In contrast to these findings, recent molecular studies in Bryoria have also revealed the existence of previously unknown lineages, resulting in the recognition of several new species based on single to three-locus phylogenies but also supported by chemistry and morphology (Jørgensen et al. Reference Jørgensen, Myllys, Velmala and Wang2012; Boluda et al. Reference Boluda, Divakar, Hawksworth, Villagra and Rico2015; Myllys et al. Reference Myllys, Velmala, Pino-Bodas and Goward2016; Wang et al. Reference Wang, Wang, Liu, Myllys, Shi, Zhang, Yang and Li2017). The new species appear to have restricted distribution areas and are confined mainly to South-East Asia and/or western North America. Furthermore, Myllys et al. (Reference Myllys, Velmala, Holien, Halonen, Wang and Goward2011, Reference Myllys, Velmala, Pino-Bodas and Goward2016) and McCune et al. (Reference McCune, Arup, Breuss, Di Meglio, Di Meglio, Esslinger, Miadlikowska, Miller, Rosentreter and Schultz2020) reported unexpected genetic diversity in section Divaricatae but concluded that additional sampling was needed to test whether their samples represented cryptic species.

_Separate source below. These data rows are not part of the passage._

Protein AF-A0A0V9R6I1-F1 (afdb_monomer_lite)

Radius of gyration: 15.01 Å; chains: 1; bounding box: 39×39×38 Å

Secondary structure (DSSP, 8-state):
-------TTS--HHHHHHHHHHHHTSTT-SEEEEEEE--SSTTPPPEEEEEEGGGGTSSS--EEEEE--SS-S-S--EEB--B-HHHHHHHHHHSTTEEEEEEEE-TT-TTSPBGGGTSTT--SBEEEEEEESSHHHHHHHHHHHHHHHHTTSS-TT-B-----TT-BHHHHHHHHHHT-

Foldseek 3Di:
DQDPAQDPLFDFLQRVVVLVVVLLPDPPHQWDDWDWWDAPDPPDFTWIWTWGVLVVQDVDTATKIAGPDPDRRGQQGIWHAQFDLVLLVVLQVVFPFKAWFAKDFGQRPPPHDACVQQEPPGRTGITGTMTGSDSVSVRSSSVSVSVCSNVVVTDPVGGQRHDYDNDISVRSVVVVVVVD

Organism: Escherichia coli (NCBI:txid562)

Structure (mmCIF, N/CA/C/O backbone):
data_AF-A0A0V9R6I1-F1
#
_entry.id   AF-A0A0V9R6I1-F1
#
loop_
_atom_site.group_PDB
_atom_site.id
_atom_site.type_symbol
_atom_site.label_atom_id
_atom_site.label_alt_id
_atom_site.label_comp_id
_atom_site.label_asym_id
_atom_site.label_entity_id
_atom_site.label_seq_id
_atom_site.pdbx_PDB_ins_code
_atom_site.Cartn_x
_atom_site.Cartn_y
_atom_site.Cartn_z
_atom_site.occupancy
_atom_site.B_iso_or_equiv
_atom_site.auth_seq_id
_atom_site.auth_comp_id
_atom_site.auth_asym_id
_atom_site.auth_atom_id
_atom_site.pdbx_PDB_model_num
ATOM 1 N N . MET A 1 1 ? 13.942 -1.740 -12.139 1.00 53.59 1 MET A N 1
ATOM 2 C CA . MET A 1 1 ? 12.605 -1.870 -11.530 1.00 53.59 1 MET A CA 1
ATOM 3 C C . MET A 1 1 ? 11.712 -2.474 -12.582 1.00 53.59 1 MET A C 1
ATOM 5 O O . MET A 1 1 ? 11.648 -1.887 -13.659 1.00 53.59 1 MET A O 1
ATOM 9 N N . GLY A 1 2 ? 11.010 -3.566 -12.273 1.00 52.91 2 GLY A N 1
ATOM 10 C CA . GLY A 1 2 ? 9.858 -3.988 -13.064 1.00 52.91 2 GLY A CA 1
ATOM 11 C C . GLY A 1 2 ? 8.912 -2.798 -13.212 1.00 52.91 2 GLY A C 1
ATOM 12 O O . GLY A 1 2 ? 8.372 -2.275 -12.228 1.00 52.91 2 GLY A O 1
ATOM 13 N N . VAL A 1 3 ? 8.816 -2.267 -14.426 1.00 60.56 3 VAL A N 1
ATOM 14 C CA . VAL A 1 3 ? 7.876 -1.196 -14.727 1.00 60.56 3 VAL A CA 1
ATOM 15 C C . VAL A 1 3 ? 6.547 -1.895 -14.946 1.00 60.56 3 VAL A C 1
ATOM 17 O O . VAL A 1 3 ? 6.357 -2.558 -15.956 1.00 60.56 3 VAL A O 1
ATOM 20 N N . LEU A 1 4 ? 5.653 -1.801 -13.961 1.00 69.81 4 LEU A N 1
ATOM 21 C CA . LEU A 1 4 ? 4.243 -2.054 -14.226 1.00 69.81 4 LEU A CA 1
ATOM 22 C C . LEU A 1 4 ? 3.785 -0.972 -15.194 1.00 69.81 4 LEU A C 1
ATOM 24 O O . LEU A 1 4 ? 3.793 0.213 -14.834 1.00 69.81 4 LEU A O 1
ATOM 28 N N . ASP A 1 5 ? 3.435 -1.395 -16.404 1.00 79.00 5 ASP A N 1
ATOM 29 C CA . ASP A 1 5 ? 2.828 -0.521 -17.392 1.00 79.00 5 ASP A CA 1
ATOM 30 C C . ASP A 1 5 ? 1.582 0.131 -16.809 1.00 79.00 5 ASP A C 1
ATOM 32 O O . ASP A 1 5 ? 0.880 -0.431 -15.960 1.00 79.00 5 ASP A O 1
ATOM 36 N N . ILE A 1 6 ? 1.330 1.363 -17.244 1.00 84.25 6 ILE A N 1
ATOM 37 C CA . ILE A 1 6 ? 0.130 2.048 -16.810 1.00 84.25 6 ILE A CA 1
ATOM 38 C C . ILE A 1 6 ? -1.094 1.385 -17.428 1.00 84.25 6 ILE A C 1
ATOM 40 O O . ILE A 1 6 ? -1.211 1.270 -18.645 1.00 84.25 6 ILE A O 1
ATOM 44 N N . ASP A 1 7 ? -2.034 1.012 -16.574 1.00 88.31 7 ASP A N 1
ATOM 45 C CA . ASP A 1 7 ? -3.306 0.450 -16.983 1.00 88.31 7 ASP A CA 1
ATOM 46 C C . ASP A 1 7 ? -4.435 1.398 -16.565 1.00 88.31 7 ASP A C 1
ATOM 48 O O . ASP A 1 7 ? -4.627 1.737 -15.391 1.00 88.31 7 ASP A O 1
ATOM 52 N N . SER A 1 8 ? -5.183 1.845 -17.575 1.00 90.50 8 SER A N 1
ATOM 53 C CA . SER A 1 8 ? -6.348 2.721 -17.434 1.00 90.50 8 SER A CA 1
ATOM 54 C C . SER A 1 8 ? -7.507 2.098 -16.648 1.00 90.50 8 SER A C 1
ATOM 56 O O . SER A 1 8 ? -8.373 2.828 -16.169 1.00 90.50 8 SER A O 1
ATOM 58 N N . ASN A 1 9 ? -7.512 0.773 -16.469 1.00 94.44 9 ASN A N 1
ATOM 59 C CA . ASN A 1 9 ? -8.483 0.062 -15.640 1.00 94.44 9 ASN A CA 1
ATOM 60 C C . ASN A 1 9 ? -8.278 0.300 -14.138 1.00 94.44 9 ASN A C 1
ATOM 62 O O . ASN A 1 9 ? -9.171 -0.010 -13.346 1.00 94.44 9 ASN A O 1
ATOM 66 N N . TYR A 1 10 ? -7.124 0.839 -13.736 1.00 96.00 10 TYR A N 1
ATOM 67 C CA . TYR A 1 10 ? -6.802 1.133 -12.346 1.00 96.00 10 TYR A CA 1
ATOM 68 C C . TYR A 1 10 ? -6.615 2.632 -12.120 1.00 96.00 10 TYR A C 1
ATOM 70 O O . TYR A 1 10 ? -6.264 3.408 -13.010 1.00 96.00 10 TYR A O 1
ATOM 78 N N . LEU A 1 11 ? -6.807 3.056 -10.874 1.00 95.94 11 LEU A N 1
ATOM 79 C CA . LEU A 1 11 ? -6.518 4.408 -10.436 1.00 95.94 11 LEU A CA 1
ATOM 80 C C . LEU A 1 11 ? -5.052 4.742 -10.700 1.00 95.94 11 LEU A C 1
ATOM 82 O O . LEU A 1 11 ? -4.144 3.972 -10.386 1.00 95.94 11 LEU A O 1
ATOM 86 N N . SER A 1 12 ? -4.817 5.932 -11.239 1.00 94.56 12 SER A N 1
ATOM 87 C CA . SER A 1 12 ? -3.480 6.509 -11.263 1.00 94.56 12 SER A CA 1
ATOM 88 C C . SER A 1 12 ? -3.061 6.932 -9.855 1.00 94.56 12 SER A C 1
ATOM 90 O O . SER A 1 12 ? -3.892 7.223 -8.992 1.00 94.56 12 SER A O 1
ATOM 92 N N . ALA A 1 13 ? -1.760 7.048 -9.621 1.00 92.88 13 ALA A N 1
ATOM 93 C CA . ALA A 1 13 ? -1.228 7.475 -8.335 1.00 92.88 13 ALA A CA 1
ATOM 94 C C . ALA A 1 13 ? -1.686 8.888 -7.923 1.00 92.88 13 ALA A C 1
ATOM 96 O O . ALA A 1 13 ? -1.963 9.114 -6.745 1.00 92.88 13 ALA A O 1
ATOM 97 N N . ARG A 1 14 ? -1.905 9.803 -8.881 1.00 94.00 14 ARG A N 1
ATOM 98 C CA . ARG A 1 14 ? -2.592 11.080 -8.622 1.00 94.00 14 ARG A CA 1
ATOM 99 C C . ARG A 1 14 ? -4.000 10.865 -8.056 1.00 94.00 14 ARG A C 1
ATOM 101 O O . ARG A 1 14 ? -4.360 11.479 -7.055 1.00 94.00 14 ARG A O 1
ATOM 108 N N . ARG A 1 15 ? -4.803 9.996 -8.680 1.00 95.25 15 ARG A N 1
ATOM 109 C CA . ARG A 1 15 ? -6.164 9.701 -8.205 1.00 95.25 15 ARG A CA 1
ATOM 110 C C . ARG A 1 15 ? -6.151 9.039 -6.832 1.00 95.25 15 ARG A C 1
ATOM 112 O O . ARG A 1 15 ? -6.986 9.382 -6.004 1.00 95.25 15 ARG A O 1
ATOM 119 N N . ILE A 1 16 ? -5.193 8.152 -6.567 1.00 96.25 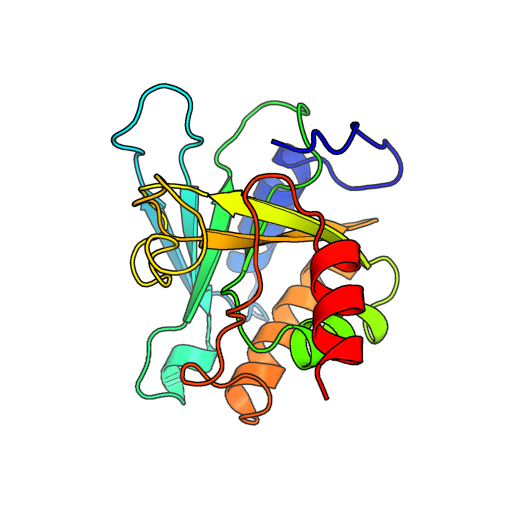16 ILE A N 1
ATOM 120 C CA . ILE A 1 16 ? -4.989 7.561 -5.238 1.00 96.25 16 ILE A CA 1
ATOM 121 C C . ILE A 1 16 ? -4.720 8.661 -4.203 1.00 96.25 16 ILE A C 1
ATOM 123 O O . ILE A 1 16 ? -5.404 8.694 -3.184 1.00 96.25 16 ILE A O 1
ATOM 127 N N . LYS A 1 17 ? -3.811 9.608 -4.482 1.00 95.19 17 LYS A N 1
ATOM 128 C CA . LYS A 1 17 ? -3.547 10.768 -3.610 1.00 95.19 17 LYS A CA 1
ATOM 129 C C . LYS A 1 17 ? -4.813 11.564 -3.299 1.00 95.19 17 LYS A C 1
ATOM 131 O O . LYS A 1 17 ? -5.101 11.815 -2.129 1.00 95.19 17 LYS A O 1
ATOM 136 N N . GLU A 1 18 ? -5.578 11.931 -4.326 1.00 94.38 18 GLU A N 1
ATOM 137 C CA . GLU A 1 18 ? -6.849 12.651 -4.167 1.00 94.38 18 GLU A CA 1
ATOM 138 C C . GLU A 1 18 ? -7.831 11.862 -3.280 1.00 94.38 18 GLU A C 1
ATOM 140 O O . GLU A 1 18 ? -8.379 12.402 -2.318 1.00 94.38 18 GLU A O 1
ATOM 145 N N . CYS A 1 19 ? -8.002 10.565 -3.556 1.00 95.62 19 CYS A N 1
ATOM 146 C CA . CYS A 1 19 ? -8.938 9.702 -2.837 1.00 95.62 19 CYS A CA 1
ATOM 147 C C . CYS A 1 19 ? -8.552 9.518 -1.366 1.00 95.62 19 CYS A C 1
ATOM 149 O O . CYS A 1 19 ? -9.411 9.660 -0.497 1.00 95.62 19 CYS A O 1
ATOM 151 N N . VAL A 1 20 ? -7.276 9.247 -1.066 1.00 95.94 20 VAL A N 1
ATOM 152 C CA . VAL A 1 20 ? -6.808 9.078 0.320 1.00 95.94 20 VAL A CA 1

The main objective in the present study is to determine whether a broader sampling and the addition of further gene regions can result in a more resolved and better supported phylogeny of Bryoria as a whole, with particular emphasis on its diversification and infrageneric classification. At the same time, we also aim to resolve the taxonomic identity of unknown lineages discovered earlier in the B. bicolor/B. tenuis group in section Divaricatae. To achieve these objectives, we include additional material from South-East Asia and western North America and generate new sequences from six gene regions.

Materials and Methods

Taxon sampling

A total of 71 Bryoria specimens from North America, Europe and Asia were used in the molecular phylogenies (Table 1). Taxa from all five sections of Bryoria were included to examine infrageneric classification (see Myllys et al. Reference Myllys, Velmala, Pino-Bodas and Goward2016). Multiple samples from section Divaricatae were included to examine phylogeny and species delimitation in the Bryoria bicolor/B. tenuis group. Seven specimens, which formed a paraphyletic assemblage close to B. bicolor (Ehrh.) Brodo & D. Hawksw. and B. tenuis (E. Dahl) Brodo & D. Hawksw. but which did not group with either of the species in Myllys et al. (Reference Myllys, Velmala, Pino-Bodas and Goward2016), were included as Bryoria sp. (specimens L486, L490, L678, L693, L694, L695, L696). Furthermore, an additional five specimens that did not cluster with existing taxa based on morphology and fungal ITS barcode (see Schoch et al. Reference Schoch, Seifert, Huhndorf, Robert, Spouge, Levesque and Chen2012) were also included in our analyses. Four of these latter specimens are new (specimens L830, L879, L880, L1038) and one (specimen L168) was used in the phylogeny of Myllys et al. (Reference Myllys, Velmala, Holien, Halonen, Wang and Goward2011) where it was basal to the B. bicolor/B. tenuis group.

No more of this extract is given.